AIM OF THE EXERCISE – Find the line with "Protein AF-A0A8G2FXH6-F1 (afdb_monomer_lite)" and the line with "ATOM 25 C CA . ALA" in the entries below; output exactly those two lines, every line between them, and no others.
MATERIAL TO PROCESS Start Marker
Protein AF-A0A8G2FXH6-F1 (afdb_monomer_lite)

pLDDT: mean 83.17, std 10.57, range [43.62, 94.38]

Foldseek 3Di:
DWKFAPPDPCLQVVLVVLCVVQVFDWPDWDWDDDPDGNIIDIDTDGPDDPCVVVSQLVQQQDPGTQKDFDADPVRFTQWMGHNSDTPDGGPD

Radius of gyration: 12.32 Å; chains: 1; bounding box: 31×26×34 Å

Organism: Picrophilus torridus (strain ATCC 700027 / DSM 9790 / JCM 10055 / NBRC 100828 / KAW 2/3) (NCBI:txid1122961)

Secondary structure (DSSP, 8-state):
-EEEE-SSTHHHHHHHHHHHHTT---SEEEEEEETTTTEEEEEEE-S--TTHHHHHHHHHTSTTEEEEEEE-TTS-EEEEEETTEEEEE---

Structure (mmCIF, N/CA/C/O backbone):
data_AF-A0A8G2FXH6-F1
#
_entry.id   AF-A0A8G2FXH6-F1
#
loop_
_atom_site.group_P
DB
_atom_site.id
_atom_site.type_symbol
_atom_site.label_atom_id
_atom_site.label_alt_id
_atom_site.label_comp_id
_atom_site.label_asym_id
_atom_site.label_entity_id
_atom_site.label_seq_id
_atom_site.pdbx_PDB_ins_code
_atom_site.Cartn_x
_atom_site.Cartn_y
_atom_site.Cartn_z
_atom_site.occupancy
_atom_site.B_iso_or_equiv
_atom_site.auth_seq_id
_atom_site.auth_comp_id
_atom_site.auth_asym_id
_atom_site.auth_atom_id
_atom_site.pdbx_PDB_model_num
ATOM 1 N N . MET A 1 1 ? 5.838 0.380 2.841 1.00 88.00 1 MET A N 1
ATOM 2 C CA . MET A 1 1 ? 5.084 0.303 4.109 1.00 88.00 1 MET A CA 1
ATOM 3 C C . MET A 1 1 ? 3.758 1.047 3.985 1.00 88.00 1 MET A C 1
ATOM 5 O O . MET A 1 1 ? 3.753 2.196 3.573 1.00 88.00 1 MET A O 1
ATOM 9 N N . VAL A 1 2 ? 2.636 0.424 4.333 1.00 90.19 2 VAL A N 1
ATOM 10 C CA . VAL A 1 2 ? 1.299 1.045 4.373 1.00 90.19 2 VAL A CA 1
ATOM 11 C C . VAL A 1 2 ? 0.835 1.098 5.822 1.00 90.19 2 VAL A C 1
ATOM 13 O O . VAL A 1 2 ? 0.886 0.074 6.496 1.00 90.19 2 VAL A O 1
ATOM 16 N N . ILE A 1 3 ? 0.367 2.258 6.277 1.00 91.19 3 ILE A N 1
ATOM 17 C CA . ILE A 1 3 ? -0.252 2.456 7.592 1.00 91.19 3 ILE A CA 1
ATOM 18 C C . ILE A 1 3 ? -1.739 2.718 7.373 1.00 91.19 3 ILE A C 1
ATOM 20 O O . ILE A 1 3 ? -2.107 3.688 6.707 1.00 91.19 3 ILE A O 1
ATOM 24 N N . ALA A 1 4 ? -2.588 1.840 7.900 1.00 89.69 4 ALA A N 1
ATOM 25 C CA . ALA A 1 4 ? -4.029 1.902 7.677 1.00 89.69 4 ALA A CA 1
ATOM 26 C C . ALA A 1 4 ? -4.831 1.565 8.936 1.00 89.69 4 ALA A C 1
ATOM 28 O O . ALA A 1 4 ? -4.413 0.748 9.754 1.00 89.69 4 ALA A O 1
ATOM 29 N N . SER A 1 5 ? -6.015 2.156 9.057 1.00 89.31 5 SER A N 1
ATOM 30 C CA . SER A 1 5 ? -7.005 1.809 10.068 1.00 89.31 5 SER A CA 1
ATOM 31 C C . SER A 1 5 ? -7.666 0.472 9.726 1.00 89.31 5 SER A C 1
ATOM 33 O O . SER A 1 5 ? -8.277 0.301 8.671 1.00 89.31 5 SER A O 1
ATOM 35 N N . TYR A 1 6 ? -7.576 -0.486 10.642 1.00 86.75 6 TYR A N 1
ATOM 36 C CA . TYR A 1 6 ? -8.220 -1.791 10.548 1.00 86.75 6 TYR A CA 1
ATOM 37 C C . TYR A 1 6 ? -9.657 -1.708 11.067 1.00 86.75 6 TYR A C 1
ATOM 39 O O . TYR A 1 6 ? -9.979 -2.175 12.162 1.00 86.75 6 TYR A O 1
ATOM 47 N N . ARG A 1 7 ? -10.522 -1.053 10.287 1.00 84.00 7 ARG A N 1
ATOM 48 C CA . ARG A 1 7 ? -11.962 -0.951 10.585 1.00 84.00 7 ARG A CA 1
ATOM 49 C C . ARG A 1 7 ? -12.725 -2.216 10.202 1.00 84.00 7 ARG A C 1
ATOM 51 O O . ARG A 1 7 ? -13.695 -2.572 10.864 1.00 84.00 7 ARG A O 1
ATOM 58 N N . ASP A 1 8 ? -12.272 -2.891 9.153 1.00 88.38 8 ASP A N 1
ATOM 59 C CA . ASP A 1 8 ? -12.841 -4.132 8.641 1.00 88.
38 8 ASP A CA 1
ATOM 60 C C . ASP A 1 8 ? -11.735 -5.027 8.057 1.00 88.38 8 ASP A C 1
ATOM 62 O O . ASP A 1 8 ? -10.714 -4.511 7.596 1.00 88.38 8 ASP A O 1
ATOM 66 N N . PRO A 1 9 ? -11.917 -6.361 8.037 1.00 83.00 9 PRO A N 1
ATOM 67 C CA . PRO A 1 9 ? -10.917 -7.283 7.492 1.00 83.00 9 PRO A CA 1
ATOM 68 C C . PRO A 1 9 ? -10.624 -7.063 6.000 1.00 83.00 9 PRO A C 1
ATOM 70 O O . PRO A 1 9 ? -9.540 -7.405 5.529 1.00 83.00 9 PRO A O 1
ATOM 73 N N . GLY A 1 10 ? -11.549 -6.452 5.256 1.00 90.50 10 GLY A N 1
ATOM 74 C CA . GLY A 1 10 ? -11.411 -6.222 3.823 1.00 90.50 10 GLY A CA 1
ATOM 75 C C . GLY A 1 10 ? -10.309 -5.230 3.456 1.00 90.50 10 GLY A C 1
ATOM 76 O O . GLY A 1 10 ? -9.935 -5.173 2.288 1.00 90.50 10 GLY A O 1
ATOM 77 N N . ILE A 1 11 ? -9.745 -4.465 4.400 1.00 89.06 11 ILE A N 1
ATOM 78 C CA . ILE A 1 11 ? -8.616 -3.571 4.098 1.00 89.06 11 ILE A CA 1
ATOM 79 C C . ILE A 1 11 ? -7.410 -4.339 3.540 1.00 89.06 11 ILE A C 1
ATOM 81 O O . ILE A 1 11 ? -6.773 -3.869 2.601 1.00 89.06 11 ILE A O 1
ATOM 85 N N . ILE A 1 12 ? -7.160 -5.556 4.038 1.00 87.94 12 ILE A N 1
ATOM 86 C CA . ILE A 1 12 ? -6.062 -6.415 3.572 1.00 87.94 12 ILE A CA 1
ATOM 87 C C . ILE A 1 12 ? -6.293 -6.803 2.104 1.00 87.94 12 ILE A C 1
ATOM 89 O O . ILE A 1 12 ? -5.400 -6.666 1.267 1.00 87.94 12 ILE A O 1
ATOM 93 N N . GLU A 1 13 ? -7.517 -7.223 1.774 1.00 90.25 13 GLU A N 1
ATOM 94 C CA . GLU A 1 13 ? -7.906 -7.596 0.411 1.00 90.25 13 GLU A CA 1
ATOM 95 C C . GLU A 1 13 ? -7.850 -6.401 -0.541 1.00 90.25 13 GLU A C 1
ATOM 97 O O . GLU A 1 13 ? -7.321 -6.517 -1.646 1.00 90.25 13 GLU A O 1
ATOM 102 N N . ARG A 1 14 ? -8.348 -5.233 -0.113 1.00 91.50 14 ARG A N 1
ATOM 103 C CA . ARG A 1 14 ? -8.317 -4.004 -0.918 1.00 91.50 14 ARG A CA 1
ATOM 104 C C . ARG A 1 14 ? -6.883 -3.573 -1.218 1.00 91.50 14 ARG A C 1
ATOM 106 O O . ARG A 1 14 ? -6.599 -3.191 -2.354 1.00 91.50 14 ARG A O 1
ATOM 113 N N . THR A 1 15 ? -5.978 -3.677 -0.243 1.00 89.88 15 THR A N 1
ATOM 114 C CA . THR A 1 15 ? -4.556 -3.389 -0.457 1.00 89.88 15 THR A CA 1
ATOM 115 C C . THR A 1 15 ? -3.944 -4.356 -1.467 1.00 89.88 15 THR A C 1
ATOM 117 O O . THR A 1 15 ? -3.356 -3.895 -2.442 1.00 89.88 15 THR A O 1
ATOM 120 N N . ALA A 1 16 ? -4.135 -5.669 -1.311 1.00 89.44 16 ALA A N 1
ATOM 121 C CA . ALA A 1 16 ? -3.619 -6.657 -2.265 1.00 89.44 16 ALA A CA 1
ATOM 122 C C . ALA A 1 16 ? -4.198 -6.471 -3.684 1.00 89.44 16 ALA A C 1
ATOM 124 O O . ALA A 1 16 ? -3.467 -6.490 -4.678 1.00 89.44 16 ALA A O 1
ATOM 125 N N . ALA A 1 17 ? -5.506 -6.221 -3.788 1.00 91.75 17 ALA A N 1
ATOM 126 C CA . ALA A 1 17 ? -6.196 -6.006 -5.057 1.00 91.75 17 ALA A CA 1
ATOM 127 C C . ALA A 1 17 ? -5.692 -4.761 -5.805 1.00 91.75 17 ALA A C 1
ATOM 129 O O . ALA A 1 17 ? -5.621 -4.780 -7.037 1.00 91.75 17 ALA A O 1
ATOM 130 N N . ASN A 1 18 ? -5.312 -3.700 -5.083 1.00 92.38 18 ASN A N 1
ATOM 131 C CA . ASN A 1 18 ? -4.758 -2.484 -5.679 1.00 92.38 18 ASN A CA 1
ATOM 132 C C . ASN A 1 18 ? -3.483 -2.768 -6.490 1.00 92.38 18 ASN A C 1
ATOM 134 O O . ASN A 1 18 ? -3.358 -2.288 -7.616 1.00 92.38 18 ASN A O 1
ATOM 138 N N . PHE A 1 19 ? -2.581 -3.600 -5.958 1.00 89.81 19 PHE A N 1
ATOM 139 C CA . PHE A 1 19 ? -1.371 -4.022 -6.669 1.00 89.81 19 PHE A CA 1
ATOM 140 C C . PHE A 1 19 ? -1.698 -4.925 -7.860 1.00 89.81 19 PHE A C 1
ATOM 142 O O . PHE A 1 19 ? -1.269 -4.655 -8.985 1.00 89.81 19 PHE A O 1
MATERIAL TO PROCESS End Marker
MATERIAL TO PROCESS Start Marker
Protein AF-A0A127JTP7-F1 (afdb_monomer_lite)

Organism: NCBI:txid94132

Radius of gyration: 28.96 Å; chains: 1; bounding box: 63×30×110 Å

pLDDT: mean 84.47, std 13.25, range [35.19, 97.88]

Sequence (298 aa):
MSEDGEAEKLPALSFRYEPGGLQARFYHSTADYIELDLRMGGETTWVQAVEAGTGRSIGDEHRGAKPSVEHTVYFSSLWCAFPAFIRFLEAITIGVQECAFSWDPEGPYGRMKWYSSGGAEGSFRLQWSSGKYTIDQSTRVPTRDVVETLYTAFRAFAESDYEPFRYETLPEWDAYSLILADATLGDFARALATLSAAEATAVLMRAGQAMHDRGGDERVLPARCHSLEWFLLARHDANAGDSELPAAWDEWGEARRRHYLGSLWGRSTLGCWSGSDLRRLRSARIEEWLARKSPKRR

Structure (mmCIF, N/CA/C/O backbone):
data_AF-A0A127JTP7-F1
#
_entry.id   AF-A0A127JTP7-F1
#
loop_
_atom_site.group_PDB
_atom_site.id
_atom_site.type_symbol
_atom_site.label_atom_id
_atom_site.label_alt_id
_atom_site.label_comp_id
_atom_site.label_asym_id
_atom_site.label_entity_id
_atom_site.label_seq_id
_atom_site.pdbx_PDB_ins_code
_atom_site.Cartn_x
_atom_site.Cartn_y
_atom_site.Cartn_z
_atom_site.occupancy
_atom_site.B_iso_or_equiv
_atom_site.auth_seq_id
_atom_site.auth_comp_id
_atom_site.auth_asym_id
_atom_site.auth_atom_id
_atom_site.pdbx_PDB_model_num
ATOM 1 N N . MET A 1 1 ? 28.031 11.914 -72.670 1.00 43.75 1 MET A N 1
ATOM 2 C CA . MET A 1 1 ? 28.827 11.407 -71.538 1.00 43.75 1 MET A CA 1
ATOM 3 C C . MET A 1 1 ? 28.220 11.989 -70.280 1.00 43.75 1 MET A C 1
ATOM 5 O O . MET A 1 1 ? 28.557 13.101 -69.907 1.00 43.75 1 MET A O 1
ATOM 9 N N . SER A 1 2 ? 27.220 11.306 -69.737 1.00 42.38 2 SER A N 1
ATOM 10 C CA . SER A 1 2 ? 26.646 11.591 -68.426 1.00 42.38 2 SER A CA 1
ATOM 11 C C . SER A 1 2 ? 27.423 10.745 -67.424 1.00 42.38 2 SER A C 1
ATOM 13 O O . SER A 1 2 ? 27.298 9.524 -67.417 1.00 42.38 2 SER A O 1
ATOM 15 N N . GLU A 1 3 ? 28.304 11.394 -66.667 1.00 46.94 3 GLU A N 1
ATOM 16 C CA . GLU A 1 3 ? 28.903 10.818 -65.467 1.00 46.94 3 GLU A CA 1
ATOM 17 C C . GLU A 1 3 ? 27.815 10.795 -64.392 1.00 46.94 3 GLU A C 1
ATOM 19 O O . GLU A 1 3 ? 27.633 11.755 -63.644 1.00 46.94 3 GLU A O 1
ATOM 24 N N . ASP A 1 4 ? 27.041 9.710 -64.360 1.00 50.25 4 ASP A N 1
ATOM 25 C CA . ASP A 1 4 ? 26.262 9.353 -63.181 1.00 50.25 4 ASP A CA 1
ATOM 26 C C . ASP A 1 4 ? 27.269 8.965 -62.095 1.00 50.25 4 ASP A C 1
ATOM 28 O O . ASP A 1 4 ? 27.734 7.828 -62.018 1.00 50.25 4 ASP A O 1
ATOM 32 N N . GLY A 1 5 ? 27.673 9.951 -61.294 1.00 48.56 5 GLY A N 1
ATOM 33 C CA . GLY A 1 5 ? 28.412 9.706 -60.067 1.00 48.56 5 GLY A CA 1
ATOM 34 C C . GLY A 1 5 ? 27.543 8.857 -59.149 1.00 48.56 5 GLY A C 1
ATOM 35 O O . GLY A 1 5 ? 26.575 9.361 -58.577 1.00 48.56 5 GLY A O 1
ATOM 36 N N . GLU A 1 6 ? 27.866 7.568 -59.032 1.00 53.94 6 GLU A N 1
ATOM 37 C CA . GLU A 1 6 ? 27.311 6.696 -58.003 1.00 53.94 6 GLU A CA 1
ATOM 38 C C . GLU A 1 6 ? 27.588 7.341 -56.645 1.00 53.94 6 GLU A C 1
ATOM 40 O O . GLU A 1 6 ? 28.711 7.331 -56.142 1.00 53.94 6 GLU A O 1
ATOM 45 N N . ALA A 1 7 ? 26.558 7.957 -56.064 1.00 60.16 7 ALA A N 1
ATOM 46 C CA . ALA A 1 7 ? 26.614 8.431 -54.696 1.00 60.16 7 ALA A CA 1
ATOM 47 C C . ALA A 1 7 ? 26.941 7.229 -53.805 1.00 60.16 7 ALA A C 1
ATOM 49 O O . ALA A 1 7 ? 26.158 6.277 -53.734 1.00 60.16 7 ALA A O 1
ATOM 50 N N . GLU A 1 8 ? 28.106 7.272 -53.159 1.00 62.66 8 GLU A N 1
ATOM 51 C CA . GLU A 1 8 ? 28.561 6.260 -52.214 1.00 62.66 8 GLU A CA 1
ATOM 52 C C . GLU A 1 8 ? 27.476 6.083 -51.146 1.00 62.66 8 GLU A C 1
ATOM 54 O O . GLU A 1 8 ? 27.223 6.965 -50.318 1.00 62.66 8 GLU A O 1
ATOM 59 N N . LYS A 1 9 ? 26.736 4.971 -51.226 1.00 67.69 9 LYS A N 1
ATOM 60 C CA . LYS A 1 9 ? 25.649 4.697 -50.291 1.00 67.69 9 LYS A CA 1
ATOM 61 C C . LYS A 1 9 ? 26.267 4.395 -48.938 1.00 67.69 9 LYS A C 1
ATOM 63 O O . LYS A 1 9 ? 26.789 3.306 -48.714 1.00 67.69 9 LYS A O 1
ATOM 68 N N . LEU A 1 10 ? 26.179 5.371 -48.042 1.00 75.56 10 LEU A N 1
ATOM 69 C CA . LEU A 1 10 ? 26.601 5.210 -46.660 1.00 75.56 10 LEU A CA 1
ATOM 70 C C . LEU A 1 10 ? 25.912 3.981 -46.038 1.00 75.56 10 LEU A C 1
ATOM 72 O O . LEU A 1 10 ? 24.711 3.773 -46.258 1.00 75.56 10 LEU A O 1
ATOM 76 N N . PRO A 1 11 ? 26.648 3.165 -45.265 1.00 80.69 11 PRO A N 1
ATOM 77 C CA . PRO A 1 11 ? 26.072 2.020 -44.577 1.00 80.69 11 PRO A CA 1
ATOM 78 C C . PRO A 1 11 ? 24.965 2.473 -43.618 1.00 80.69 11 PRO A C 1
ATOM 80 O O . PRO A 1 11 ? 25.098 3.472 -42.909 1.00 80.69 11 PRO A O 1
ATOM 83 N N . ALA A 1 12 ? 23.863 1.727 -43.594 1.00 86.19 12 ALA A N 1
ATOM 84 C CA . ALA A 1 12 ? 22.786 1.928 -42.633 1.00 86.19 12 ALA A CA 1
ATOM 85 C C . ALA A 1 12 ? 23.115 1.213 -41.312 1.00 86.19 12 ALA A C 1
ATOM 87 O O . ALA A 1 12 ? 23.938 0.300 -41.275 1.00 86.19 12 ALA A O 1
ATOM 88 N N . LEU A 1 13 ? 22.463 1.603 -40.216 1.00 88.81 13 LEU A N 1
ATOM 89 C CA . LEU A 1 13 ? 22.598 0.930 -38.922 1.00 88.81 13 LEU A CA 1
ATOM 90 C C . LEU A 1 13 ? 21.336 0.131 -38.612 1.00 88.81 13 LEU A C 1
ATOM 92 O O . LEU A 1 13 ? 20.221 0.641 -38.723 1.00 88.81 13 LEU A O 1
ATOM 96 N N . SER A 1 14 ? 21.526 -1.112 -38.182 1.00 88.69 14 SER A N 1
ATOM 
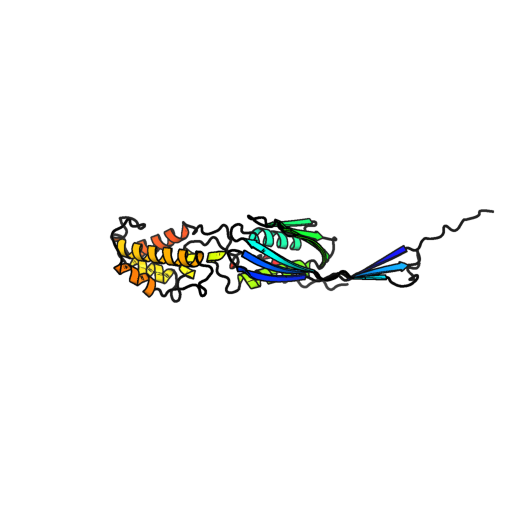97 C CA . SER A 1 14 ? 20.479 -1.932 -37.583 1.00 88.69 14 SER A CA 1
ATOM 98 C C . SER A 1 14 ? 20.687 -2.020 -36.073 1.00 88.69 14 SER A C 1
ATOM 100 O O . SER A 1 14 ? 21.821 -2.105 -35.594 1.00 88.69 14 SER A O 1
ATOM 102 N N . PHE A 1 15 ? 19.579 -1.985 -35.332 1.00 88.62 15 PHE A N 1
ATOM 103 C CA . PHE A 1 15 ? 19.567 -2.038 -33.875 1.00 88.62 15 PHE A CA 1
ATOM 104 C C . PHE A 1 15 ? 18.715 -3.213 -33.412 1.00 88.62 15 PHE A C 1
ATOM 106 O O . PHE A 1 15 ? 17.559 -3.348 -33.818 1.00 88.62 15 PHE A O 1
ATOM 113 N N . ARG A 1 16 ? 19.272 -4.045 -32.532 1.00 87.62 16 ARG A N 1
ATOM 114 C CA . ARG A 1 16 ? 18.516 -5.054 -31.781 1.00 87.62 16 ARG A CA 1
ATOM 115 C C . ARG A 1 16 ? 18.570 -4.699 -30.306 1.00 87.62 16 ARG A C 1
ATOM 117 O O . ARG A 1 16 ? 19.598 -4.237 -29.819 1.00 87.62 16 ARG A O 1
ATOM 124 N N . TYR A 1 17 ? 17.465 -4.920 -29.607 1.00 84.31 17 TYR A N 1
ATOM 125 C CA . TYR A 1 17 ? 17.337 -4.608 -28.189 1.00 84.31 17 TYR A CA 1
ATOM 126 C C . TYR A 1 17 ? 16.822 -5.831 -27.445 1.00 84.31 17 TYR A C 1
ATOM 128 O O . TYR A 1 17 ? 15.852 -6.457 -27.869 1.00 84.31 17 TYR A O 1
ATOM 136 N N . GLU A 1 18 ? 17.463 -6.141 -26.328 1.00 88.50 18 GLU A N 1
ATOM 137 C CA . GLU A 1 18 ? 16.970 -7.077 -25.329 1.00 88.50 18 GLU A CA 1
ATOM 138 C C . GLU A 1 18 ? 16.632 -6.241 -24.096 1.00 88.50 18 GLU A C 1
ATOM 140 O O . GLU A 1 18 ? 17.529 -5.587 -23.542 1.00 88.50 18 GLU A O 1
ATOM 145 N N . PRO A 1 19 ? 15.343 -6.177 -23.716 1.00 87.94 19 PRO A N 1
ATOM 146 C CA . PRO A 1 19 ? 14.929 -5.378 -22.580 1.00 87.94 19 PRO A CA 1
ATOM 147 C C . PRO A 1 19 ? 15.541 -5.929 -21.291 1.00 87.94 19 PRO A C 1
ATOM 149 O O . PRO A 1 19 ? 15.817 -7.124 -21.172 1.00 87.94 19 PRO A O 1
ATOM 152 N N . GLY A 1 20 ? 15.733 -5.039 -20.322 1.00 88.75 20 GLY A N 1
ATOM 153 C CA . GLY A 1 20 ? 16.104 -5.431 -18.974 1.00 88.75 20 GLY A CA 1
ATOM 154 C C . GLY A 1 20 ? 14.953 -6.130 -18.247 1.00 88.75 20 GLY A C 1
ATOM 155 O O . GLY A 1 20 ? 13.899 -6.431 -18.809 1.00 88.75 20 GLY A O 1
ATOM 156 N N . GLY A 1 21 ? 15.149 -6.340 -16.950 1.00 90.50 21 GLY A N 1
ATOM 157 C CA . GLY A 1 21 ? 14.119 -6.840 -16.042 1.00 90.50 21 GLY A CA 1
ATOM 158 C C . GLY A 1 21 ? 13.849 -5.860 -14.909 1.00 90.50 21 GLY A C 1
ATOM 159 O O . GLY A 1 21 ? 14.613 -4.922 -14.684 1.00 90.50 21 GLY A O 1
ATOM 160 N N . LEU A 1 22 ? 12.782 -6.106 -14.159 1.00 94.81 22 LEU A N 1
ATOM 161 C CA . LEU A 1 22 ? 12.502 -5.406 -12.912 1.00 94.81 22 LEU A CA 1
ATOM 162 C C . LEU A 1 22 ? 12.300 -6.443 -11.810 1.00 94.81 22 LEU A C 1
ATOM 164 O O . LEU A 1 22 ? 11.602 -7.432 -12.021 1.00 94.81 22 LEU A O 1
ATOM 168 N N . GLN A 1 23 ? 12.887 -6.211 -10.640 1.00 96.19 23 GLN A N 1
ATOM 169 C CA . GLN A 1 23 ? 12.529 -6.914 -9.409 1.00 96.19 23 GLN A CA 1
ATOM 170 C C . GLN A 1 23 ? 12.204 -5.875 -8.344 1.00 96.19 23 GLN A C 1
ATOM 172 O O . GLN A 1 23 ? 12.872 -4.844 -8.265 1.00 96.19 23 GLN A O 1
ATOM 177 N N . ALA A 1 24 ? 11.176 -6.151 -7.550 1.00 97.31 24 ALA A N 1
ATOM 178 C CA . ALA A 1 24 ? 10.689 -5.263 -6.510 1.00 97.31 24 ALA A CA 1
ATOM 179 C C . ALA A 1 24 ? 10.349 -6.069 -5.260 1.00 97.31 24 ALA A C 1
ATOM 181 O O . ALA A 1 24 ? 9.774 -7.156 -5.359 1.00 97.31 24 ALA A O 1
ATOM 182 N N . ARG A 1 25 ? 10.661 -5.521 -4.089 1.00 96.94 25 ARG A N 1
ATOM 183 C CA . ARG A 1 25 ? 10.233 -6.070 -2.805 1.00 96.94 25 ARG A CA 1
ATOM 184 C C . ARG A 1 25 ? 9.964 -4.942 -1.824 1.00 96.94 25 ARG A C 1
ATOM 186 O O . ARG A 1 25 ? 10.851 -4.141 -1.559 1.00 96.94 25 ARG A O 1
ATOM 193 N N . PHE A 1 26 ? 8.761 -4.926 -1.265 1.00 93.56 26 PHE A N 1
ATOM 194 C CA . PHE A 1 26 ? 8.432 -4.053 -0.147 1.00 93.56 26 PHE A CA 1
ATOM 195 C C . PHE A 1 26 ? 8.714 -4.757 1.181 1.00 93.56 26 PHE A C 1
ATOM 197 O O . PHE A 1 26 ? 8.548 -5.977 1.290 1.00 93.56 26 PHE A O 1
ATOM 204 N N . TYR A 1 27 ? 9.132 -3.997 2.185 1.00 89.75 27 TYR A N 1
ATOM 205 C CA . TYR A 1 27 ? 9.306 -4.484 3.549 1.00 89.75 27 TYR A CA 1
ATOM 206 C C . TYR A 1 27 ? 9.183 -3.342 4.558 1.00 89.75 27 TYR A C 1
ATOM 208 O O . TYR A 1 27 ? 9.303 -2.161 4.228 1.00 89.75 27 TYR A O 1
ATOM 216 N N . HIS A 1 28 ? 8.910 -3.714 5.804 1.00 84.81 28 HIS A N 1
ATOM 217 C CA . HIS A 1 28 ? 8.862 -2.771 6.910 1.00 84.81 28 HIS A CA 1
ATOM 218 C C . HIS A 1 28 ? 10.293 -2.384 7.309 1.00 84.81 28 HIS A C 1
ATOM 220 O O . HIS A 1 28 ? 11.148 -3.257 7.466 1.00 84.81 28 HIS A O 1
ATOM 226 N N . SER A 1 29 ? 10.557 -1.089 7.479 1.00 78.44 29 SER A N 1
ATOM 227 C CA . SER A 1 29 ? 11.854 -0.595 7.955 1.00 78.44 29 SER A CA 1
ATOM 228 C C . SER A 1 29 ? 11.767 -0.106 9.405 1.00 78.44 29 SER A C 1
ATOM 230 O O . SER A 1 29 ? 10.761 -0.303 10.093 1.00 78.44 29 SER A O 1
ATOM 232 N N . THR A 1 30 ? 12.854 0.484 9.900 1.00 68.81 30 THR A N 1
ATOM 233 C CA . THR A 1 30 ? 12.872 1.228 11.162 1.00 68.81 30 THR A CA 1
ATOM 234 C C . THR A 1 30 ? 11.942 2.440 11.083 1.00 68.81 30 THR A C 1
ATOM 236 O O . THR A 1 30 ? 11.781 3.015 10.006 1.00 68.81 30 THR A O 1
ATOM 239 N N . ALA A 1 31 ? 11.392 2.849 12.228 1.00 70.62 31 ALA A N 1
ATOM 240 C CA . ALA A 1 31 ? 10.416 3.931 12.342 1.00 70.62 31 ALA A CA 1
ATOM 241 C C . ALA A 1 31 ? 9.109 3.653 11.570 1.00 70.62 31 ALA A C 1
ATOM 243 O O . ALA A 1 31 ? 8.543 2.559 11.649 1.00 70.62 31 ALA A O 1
MATERIAL TO PROCESS End Marker
REPLY –
Protein AF-A0A8G2FXH6-F1 (afdb_monomer_lite)

pLDDT: mean 83.17, std 10.57, range [43.62, 94.38]

Foldseek 3Di:
DWKFAPPDPCLQVVLVVLCVVQVFDWPDWDWDDDPDGNIIDIDTDGPDDPCVVVSQLVQQQDPGTQKDFDADPVRFTQWMGHNSDTPDGGPD

Radius of gyration: 12.32 Å; chains: 1; bounding box: 31×26×34 Å

Organism: Picrophilus torridus (strain ATCC 700027 / DSM 9790 / JCM 10055 / NBRC 100828 / KAW 2/3) (NCBI:txid1122961)

Secondary structure (DSSP, 8-state):
-EEEE-SSTHHHHHHHHHHHHTT---SEEEEEEETTTTEEEEEEE-S--TTHHHHHHHHHTSTTEEEEEEE-TTS-EEEEEETTEEEEE---

Structure (mmCIF, N/CA/C/O backbone):
data_AF-A0A8G2FXH6-F1
#
_entry.id   AF-A0A8G2FXH6-F1
#
loop_
_atom_site.group_P
DB
_atom_site.id
_atom_site.type_symbol
_atom_site.label_atom_id
_atom_site.label_alt_id
_atom_site.label_comp_id
_atom_site.label_asym_id
_atom_site.label_entity_id
_atom_site.label_seq_id
_atom_site.pdbx_PDB_ins_code
_atom_site.Cartn_x
_atom_site.Cartn_y
_atom_site.Cartn_z
_atom_site.occupancy
_atom_site.B_iso_or_equiv
_atom_site.auth_seq_id
_atom_site.auth_comp_id
_atom_site.auth_asym_id
_atom_site.auth_atom_id
_atom_site.pdbx_PDB_model_num
ATOM 1 N N . MET A 1 1 ? 5.838 0.380 2.841 1.00 88.00 1 MET A N 1
ATOM 2 C CA . MET A 1 1 ? 5.084 0.303 4.109 1.00 88.00 1 MET A CA 1
ATOM 3 C C . MET A 1 1 ? 3.758 1.047 3.985 1.00 88.00 1 MET A C 1
ATOM 5 O O . MET A 1 1 ? 3.753 2.196 3.573 1.00 88.00 1 MET A O 1
ATOM 9 N N . VAL A 1 2 ? 2.636 0.424 4.333 1.00 90.19 2 VAL A N 1
ATOM 10 C CA . VAL A 1 2 ? 1.299 1.045 4.373 1.00 90.19 2 VAL A CA 1
ATOM 11 C C . VAL A 1 2 ? 0.835 1.098 5.822 1.00 90.19 2 VAL A C 1
ATOM 13 O O . VAL A 1 2 ? 0.886 0.074 6.496 1.00 90.19 2 VAL A O 1
ATOM 16 N N . ILE A 1 3 ? 0.367 2.258 6.277 1.00 91.19 3 ILE A N 1
ATOM 17 C CA . ILE A 1 3 ? -0.252 2.456 7.592 1.00 91.19 3 ILE A CA 1
ATOM 18 C C . ILE A 1 3 ? -1.739 2.718 7.373 1.00 91.19 3 ILE A C 1
ATOM 20 O O . ILE A 1 3 ? -2.107 3.688 6.707 1.00 91.19 3 ILE A O 1
ATOM 24 N N . ALA A 1 4 ? -2.588 1.840 7.900 1.00 89.69 4 ALA A N 1
ATOM 25 C CA . ALA A 1 4 ? -4.029 1.902 7.677 1.00 89.69 4 ALA A CA 1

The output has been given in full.